:: Exercise directions ::
The reply must contain exactly the lines below from the one with "ATOM 36 O O" down to the one with "ATOM 41 C C", both included, and nothing more; please omit the pictures.

**** The records

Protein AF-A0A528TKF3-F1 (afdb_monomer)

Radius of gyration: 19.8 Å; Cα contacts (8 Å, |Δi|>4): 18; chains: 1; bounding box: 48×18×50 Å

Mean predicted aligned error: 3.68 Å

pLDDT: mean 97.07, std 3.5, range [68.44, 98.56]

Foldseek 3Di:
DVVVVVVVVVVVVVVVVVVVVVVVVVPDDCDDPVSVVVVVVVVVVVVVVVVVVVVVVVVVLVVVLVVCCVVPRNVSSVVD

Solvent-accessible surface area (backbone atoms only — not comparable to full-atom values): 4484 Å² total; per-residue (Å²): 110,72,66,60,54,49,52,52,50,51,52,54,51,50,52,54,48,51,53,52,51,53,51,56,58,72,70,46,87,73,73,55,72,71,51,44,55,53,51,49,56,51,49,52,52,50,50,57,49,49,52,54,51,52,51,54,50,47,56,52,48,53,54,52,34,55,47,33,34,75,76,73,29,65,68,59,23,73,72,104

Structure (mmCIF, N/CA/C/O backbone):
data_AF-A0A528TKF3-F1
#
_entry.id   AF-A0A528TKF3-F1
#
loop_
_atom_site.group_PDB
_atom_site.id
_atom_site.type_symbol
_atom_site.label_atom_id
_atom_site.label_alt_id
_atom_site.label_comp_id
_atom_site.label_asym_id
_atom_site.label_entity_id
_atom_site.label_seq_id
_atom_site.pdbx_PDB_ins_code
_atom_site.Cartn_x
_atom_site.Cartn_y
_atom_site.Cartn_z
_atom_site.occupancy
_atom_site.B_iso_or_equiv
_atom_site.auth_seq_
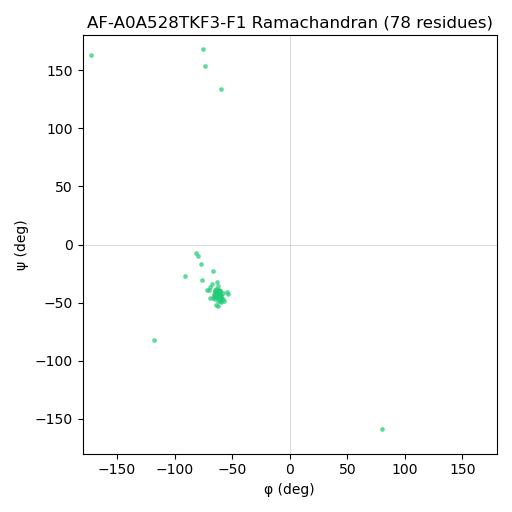id
_atom_site.auth_comp_id
_atom_site.auth_asym_id
_atom_site.auth_atom_id
_atom_site.pdbx_PDB_model_num
ATOM 1 N N . MET A 1 1 ? 25.147 8.906 -6.708 1.00 68.44 1 MET A N 1
ATOM 2 C CA . MET A 1 1 ? 24.933 7.689 -5.891 1.00 68.44 1 MET A CA 1
ATOM 3 C C . MET A 1 1 ? 24.381 8.013 -4.506 1.00 68.44 1 MET A C 1
ATOM 5 O O . MET A 1 1 ? 23.384 7.418 -4.136 1.00 68.44 1 MET A O 1
ATOM 9 N N . THR A 1 2 ? 24.925 9.005 -3.793 1.00 90.56 2 THR A N 1
ATOM 10 C CA . THR A 1 2 ? 24.427 9.459 -2.475 1.00 90.56 2 THR A CA 1
ATOM 11 C C . THR A 1 2 ? 22.933 9.813 -2.446 1.00 90.56 2 THR A C 1
ATOM 13 O O . THR A 1 2 ? 22.229 9.405 -1.529 1.00 90.56 2 THR A O 1
ATOM 16 N N . ILE A 1 3 ? 22.427 10.507 -3.472 1.00 94.44 3 ILE A N 1
ATOM 17 C CA . ILE A 1 3 ? 21.007 10.899 -3.558 1.00 94.44 3 ILE A CA 1
ATOM 18 C C . ILE A 1 3 ? 20.083 9.674 -3.655 1.00 94.44 3 ILE A C 1
ATOM 20 O O . ILE A 1 3 ? 19.080 9.614 -2.957 1.00 94.44 3 ILE A O 1
ATOM 24 N N . ILE A 1 4 ? 20.428 8.672 -4.473 1.00 95.38 4 ILE A N 1
ATOM 25 C CA . ILE A 1 4 ? 19.604 7.460 -4.644 1.00 95.38 4 ILE A CA 1
ATOM 26 C C . ILE A 1 4 ? 19.528 6.682 -3.326 1.00 95.38 4 ILE A C 1
ATOM 28 O O . ILE A 1 4 ? 18.448 6.267 -2.916 1.00 95.38 4 ILE A O 1
ATOM 32 N N . THR A 1 5 ? 20.652 6.544 -2.618 1.00 95.31 5 THR A N 1
ATOM 33 C CA . THR A 1 5 ? 20.682 5.905 -1.296 1.00 95.31 5 THR A CA 1
ATOM 34 C C . THR A 1 5 ? 19.809 6.651 -0.285 1.00 95.31 5 THR A C 1
ATOM 36 O O . THR A 1 5 ? 19.083 6.014 0.474 1.00 95.31 5 THR A O 1
ATOM 39 N N . ALA A 1 6 ? 19.822 7.987 -0.305 1.00 96.69 6 ALA A N 1
ATOM 40 C CA . ALA A 1 6 ? 18.958 8.794 0
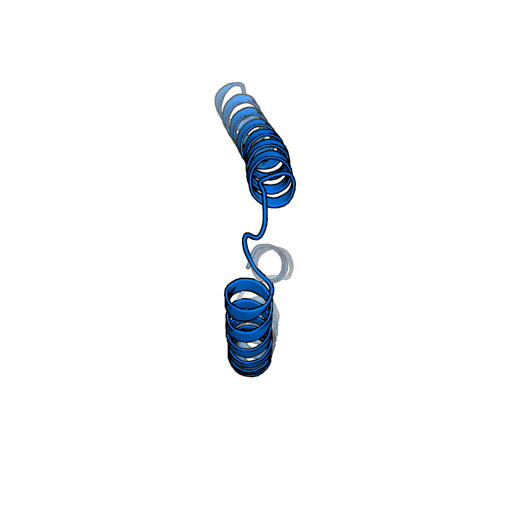.553 1.00 96.69 6 ALA A CA 1
ATOM 41 C C . ALA A 1 6 ? 17.466 8.589 0.232 1.00 96.69 6 ALA A C 1
ATOM 43 O O . ALA A 1 6 ? 16.666 8.425 1.149 1.00 96.69 6 ALA A O 1
ATOM 44 N N . VAL A 1 7 ? 17.089 8.522 -1.051 1.00 97.25 7 VAL A N 1
ATOM 45 C CA . VAL A 1 7 ? 15.700 8.247 -1.470 1.00 97.25 7 VAL A CA 1
ATOM 46 C C . VAL A 1 7 ? 15.233 6.875 -0.978 1.00 97.25 7 VAL A C 1
ATOM 48 O O . VAL A 1 7 ? 14.143 6.766 -0.415 1.00 97.25 7 VAL A O 1
ATOM 51 N N . ILE A 1 8 ? 16.066 5.840 -1.123 1.00 96.88 8 ILE A N 1
ATOM 52 C CA . ILE A 1 8 ? 15.75
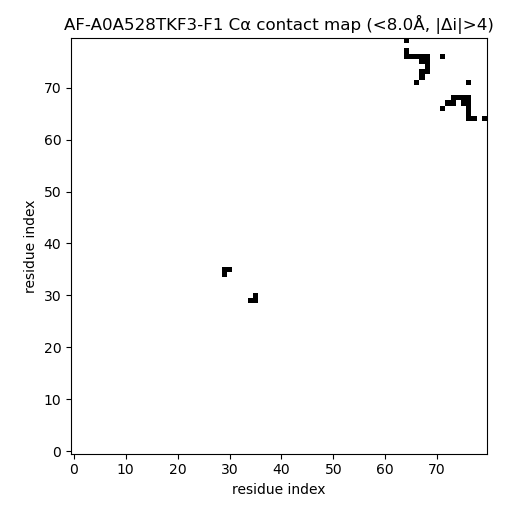6 4.491 -0.624 1.00 96.88 8 ILE A CA 1
ATOM 53 C C . ILE A 1 8 ? 15.582 4.508 0.901 1.00 96.88 8 ILE A C 1
ATOM 55 O O . ILE A 1 8 ? 14.619 3.939 1.415 1.00 96.88 8 ILE A O 1
ATOM 59 N N . ALA A 1 9 ? 16.466 5.201 1.626 1.00 97.38 9 ALA A N 1
ATOM 60 C CA . ALA A 1 9 ? 16.360 5.339 3.076 1.00 97.38 9 ALA A CA 1
ATOM 61 C C . ALA A 1 9 ? 15.051 6.030 3.496 1.00 97.38 9 ALA A C 1
ATOM 63 O O . ALA A 1 9 ? 14.372 5.550 4.403 1.00 97.38 9 ALA A O 1
ATOM 64 N N . CYS A 1 10 ? 14.643 7.098 2.804 1.00 98.06 10 CYS A N 1
ATOM 65 C CA . CYS A 1 10 ? 13.359 7.761 3.044 1.00 98.06 10 CYS A CA 1
ATOM 66 C C . CYS A 1 10 ? 12.162 6.831 2.792 1.00 98.06 10 CYS A C 1
ATOM 68 O O . CYS A 1 10 ? 11.217 6.830 3.582 1.00 98.06 10 CYS A O 1
ATOM 70 N N . GLY A 1 11 ? 12.207 6.010 1.737 1.00 97.88 11 GLY A N 1
ATOM 71 C CA . GLY A 1 11 ? 11.174 5.006 1.463 1.00 97.88 11 GLY A CA 1
ATOM 72 C C . GLY A 1 11 ? 11.044 3.980 2.593 1.00 97.88 11 GLY A C 1
ATOM 73 O O . GLY A 1 11 ? 9.942 3.717 3.071 1.00 97.88 11 GLY A O 1
ATOM 74 N N . LEU A 1 12 ? 12.170 3.464 3.093 1.00 98.25 12 LEU A N 1
ATOM 75 C CA . LEU A 1 12 ? 12.178 2.540 4.232 1.00 98.25 12 LEU A CA 1
ATOM 76 C C . LEU A 1 12 ? 11.640 3.197 5.510 1.00 98.25 12 LEU A C 1
ATOM 78 O O . LEU A 1 12 ? 10.814 2.604 6.203 1.00 98.25 12 LEU A O 1
ATOM 82 N N . LEU A 1 13 ? 12.054 4.433 5.803 1.00 98.44 13 LEU A N 1
ATOM 83 C CA . LEU A 1 13 ? 11.553 5.190 6.954 1.00 98.44 13 LEU A CA 1
ATOM 84 C C . LEU A 1 13 ? 10.041 5.439 6.865 1.00 98.44 13 LEU A C 1
ATOM 86 O O . LEU A 1 13 ? 9.347 5.322 7.875 1.00 98.44 13 LEU
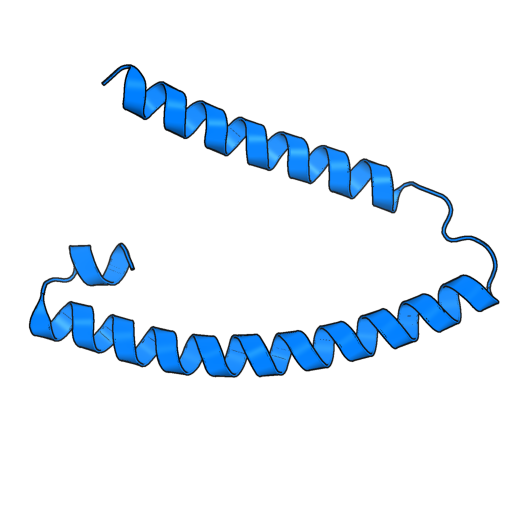 A O 1
ATOM 90 N N . SER A 1 14 ? 9.517 5.720 5.669 1.00 98.38 14 SER A N 1
ATOM 91 C CA . SER A 1 14 ? 8.076 5.870 5.437 1.00 98.38 14 SER A CA 1
ATOM 92 C C . SER A 1 14 ? 7.307 4.590 5.775 1.00 98.38 14 SER A C 1
ATOM 94 O O . SER A 1 14 ? 6.311 4.651 6.499 1.00 98.38 14 SER A O 1
ATOM 96 N N . VAL A 1 15 ? 7.796 3.425 5.336 1.00 98.31 15 VAL A N 1
ATOM 97 C CA . VAL A 1 15 ? 7.177 2.128 5.657 1.00 98.31 15 VAL A CA 1
ATOM 98 C C . VAL A 1 15 ? 7.229 1.848 7.161 1.00 98.31 15 VAL A C 1
ATOM 100 O O . VAL A 1 15 ? 6.221 1.449 7.743 1.00 98.31 15 VAL A O 1
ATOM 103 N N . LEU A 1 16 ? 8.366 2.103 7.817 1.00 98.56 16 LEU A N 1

********

:: Result of the task ::
ATOM 36 O O . THR A 1 5 ? 19.083 6.014 0.474 1.00 95.31 5 THR A O 1
ATOM 39 N N . ALA A 1 6 ? 19.822 7.987 -0.305 1.00 96.69 6 ALA A N 1
ATOM 40 C CA . ALA A 1 6 ? 18.958 8.794 0
.553 1.00 96.69 6 ALA A CA 1
ATOM 41 C C . ALA A 1 6 ? 17.466 8.589 0.232 1.00 96.69 6 ALA A C 1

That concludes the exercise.